BEGIN MATERIAL SHOWN

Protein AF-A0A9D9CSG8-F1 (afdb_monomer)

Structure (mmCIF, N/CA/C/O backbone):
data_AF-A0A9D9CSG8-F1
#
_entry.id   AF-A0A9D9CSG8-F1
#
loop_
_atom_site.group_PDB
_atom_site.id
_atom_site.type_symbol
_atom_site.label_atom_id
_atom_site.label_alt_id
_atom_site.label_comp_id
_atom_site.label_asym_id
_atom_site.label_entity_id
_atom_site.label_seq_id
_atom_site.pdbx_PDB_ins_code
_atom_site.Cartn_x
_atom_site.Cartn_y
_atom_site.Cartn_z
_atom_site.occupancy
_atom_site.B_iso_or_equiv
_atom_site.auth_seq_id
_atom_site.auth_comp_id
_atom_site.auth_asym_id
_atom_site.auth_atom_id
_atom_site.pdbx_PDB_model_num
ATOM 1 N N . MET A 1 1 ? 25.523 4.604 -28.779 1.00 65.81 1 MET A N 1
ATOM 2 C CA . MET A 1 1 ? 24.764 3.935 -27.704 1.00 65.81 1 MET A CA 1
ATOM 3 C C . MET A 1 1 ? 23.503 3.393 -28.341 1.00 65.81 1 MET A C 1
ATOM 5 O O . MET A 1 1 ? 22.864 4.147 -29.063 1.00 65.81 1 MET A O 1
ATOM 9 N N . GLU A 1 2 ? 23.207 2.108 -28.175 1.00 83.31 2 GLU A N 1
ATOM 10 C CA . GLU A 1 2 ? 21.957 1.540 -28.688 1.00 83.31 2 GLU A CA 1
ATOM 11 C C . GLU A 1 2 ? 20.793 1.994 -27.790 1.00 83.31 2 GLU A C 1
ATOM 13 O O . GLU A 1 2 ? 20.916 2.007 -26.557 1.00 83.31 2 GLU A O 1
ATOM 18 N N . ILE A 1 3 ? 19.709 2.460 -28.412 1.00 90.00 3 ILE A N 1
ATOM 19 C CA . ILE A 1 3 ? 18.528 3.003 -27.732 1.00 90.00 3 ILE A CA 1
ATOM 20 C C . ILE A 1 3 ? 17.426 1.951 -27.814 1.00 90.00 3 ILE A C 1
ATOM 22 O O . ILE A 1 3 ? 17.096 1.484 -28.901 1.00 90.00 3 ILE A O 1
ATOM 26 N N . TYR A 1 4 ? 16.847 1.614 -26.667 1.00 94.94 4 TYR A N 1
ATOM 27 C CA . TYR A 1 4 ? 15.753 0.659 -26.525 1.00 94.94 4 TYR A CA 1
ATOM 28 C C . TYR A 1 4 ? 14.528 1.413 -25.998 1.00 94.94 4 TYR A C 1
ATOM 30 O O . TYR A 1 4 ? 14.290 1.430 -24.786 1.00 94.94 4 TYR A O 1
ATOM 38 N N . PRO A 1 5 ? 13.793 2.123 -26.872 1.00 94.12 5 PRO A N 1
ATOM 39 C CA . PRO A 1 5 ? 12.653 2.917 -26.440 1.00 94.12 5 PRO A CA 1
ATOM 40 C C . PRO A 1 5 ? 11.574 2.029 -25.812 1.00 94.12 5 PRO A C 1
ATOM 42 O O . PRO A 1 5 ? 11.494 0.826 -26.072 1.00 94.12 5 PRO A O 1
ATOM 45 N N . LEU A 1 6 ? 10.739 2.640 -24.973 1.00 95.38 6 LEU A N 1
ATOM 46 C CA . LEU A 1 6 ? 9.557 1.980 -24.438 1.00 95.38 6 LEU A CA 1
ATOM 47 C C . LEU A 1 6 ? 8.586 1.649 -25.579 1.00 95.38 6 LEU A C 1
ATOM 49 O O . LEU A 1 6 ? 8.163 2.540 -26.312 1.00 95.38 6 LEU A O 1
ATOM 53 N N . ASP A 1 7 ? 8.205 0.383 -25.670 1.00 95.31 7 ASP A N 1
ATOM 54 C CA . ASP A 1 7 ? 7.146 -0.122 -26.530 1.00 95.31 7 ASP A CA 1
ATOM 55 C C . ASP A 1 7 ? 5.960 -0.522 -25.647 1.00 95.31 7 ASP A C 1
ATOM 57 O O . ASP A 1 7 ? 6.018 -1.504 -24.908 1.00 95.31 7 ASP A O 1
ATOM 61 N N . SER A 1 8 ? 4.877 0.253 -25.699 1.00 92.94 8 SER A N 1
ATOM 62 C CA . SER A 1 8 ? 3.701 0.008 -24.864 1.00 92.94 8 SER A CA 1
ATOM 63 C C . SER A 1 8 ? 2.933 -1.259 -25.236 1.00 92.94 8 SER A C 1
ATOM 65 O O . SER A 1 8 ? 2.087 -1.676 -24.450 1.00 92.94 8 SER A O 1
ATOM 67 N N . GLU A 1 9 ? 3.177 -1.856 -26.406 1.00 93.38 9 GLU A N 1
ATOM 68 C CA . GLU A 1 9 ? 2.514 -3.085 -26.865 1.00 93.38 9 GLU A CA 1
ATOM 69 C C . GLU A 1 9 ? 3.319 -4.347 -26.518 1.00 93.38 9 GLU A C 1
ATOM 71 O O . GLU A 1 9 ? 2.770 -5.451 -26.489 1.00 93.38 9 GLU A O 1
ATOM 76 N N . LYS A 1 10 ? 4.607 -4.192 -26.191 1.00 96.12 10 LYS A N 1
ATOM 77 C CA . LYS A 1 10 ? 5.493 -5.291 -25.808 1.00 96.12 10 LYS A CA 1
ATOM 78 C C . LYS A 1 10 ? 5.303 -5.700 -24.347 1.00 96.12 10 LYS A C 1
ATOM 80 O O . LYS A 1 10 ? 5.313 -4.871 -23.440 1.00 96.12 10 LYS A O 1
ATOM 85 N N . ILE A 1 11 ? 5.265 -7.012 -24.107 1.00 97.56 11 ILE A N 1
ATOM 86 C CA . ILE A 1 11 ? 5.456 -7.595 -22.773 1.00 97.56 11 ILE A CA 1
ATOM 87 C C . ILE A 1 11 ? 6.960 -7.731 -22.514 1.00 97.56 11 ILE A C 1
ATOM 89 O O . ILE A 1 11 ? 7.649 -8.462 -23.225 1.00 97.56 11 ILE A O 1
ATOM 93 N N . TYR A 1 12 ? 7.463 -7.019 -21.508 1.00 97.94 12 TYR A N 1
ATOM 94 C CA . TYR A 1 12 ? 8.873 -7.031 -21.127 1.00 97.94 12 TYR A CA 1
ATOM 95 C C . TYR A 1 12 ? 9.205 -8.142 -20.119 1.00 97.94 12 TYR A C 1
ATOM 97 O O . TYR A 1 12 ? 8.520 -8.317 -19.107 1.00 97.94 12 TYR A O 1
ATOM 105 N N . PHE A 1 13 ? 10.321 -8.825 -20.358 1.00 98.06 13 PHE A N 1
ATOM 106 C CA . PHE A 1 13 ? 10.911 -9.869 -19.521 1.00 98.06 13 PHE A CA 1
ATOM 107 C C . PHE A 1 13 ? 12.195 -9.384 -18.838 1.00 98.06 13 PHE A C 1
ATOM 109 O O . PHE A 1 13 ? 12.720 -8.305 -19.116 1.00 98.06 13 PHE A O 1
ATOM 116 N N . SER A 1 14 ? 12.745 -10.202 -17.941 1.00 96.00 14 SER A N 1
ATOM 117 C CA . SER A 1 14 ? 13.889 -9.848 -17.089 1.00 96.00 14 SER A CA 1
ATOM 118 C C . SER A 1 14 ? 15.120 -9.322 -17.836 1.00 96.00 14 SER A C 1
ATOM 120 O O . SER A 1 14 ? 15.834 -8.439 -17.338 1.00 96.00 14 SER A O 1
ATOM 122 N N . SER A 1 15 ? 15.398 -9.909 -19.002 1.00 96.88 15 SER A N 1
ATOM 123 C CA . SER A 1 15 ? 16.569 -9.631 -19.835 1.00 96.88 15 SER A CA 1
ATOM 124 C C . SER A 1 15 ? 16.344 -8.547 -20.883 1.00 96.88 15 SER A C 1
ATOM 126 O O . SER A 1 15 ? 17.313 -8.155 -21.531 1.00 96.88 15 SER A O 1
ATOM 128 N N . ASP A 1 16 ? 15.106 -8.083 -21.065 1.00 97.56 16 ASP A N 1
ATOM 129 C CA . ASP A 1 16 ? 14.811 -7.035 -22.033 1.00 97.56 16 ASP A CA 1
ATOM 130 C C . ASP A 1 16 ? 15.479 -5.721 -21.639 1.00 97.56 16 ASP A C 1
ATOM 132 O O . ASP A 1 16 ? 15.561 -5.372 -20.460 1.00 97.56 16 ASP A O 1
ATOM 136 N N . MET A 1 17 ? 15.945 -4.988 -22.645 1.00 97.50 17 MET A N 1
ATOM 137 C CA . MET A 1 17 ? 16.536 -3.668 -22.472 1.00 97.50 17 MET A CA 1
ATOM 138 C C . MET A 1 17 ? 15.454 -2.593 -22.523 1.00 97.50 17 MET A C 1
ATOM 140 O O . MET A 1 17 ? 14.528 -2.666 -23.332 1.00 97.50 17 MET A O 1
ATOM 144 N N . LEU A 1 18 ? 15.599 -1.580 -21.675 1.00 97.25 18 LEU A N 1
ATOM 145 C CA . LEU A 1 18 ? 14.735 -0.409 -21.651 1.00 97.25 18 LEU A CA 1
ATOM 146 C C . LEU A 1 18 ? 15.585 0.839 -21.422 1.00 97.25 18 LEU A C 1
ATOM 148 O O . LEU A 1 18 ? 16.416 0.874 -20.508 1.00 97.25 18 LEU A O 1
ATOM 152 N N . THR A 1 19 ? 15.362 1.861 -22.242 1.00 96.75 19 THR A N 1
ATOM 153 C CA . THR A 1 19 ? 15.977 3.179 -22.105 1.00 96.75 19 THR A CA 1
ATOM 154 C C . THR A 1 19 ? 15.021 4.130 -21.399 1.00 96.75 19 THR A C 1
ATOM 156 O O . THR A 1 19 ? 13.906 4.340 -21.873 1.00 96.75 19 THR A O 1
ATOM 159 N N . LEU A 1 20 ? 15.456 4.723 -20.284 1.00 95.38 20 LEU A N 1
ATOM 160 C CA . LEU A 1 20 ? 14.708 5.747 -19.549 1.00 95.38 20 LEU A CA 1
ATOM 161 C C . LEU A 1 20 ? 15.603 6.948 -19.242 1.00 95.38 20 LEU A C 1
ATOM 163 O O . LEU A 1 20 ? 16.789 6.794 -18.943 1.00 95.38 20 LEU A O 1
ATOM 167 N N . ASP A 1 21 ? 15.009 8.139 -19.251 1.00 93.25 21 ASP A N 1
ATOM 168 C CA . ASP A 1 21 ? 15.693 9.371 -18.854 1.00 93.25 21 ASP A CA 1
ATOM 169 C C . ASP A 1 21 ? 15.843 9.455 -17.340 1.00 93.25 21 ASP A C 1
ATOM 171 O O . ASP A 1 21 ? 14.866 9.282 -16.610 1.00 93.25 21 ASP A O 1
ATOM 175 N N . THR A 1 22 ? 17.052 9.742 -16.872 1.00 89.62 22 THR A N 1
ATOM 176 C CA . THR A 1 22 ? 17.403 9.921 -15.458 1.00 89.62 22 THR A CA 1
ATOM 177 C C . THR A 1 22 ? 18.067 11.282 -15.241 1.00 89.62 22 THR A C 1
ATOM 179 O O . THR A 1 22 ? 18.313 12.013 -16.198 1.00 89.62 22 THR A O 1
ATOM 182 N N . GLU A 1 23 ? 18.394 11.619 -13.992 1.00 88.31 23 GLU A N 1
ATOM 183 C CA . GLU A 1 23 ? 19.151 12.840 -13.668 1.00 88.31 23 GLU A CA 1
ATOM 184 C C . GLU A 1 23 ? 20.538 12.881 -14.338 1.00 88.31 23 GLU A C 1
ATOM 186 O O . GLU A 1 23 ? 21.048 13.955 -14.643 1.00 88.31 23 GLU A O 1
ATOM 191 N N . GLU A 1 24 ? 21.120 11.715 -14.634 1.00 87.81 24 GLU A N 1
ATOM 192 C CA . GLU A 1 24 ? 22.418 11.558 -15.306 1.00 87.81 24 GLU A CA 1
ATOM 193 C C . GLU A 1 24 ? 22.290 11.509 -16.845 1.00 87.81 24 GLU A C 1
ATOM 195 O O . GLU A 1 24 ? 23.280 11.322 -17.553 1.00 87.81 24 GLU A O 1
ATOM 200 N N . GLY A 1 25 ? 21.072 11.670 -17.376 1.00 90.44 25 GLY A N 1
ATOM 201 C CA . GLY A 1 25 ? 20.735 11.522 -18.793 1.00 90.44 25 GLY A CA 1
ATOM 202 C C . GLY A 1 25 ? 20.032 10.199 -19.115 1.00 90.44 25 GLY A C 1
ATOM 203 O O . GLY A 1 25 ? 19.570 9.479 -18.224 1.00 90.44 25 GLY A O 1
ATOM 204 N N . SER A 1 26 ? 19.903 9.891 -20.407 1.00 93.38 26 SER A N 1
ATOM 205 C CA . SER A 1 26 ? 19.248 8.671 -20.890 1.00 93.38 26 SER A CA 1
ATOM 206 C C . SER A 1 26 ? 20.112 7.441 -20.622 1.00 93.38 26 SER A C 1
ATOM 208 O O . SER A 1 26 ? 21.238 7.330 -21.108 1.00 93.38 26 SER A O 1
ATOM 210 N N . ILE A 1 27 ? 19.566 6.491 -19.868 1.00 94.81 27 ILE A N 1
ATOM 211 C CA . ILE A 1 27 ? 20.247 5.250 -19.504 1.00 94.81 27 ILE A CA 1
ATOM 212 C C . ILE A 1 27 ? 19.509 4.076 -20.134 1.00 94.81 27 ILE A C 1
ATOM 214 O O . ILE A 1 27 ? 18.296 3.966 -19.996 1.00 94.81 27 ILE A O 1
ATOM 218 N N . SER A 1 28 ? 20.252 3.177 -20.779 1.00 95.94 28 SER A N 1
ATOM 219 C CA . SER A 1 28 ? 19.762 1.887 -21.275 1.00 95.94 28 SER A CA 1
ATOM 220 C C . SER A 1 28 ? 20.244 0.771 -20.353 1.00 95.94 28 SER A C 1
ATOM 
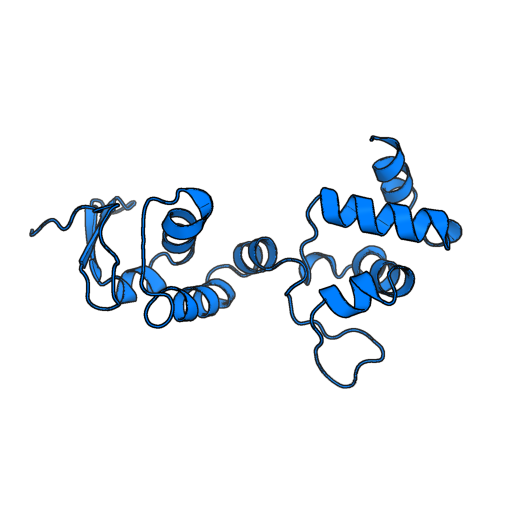222 O O . SER A 1 28 ? 21.450 0.553 -20.246 1.00 95.94 28 SER A O 1
ATOM 224 N N . CYS A 1 29 ? 19.335 0.036 -19.715 1.00 96.06 29 CYS A N 1
ATOM 225 C CA . CYS A 1 29 ? 19.692 -1.165 -18.955 1.00 96.06 29 CYS A CA 1
ATOM 226 C C . CYS A 1 29 ? 18.591 -2.226 -18.986 1.00 96.06 29 CYS A C 1
ATOM 228 O O . CYS A 1 29 ? 17.473 -1.969 -19.441 1.00 96.06 29 CYS A O 1
ATOM 230 N N . LYS A 1 30 ? 18.918 -3.434 -18.511 1.00 97.56 30 LYS A N 1
ATOM 231 C CA . LYS A 1 30 ? 17.950 -4.531 -18.416 1.00 97.56 30 LYS A CA 1
ATOM 232 C C . LYS A 1 30 ? 16.825 -4.182 -17.449 1.00 97.56 30 LYS A C 1
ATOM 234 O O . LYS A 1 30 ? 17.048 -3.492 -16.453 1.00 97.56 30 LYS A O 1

END MATERIAL SHOWN

Go back to the listing above. Copy word for word the lines from the one with "ATOM 76 N N" through the one with "ATOM 80 O O", and nothing more.

_TASK RESULT_:
ATOM 76 N N . LYS A 1 10 ? 4.607 -4.192 -26.191 1.00 96.12 10 LYS A N 1
ATOM 77 C CA . LYS A 1 10 ? 5.493 -5.291 -25.808 1.00 96.12 10 LYS A CA 1
ATOM 78 C C . LYS A 1 10 ? 5.303 -5.700 -24.347 1.00 96.12 10 LYS A C 1
ATOM 80 O O . LYS A 1 10 ? 5.313 -4.871 -23.440 1.00 96.12 10 LYS A O 1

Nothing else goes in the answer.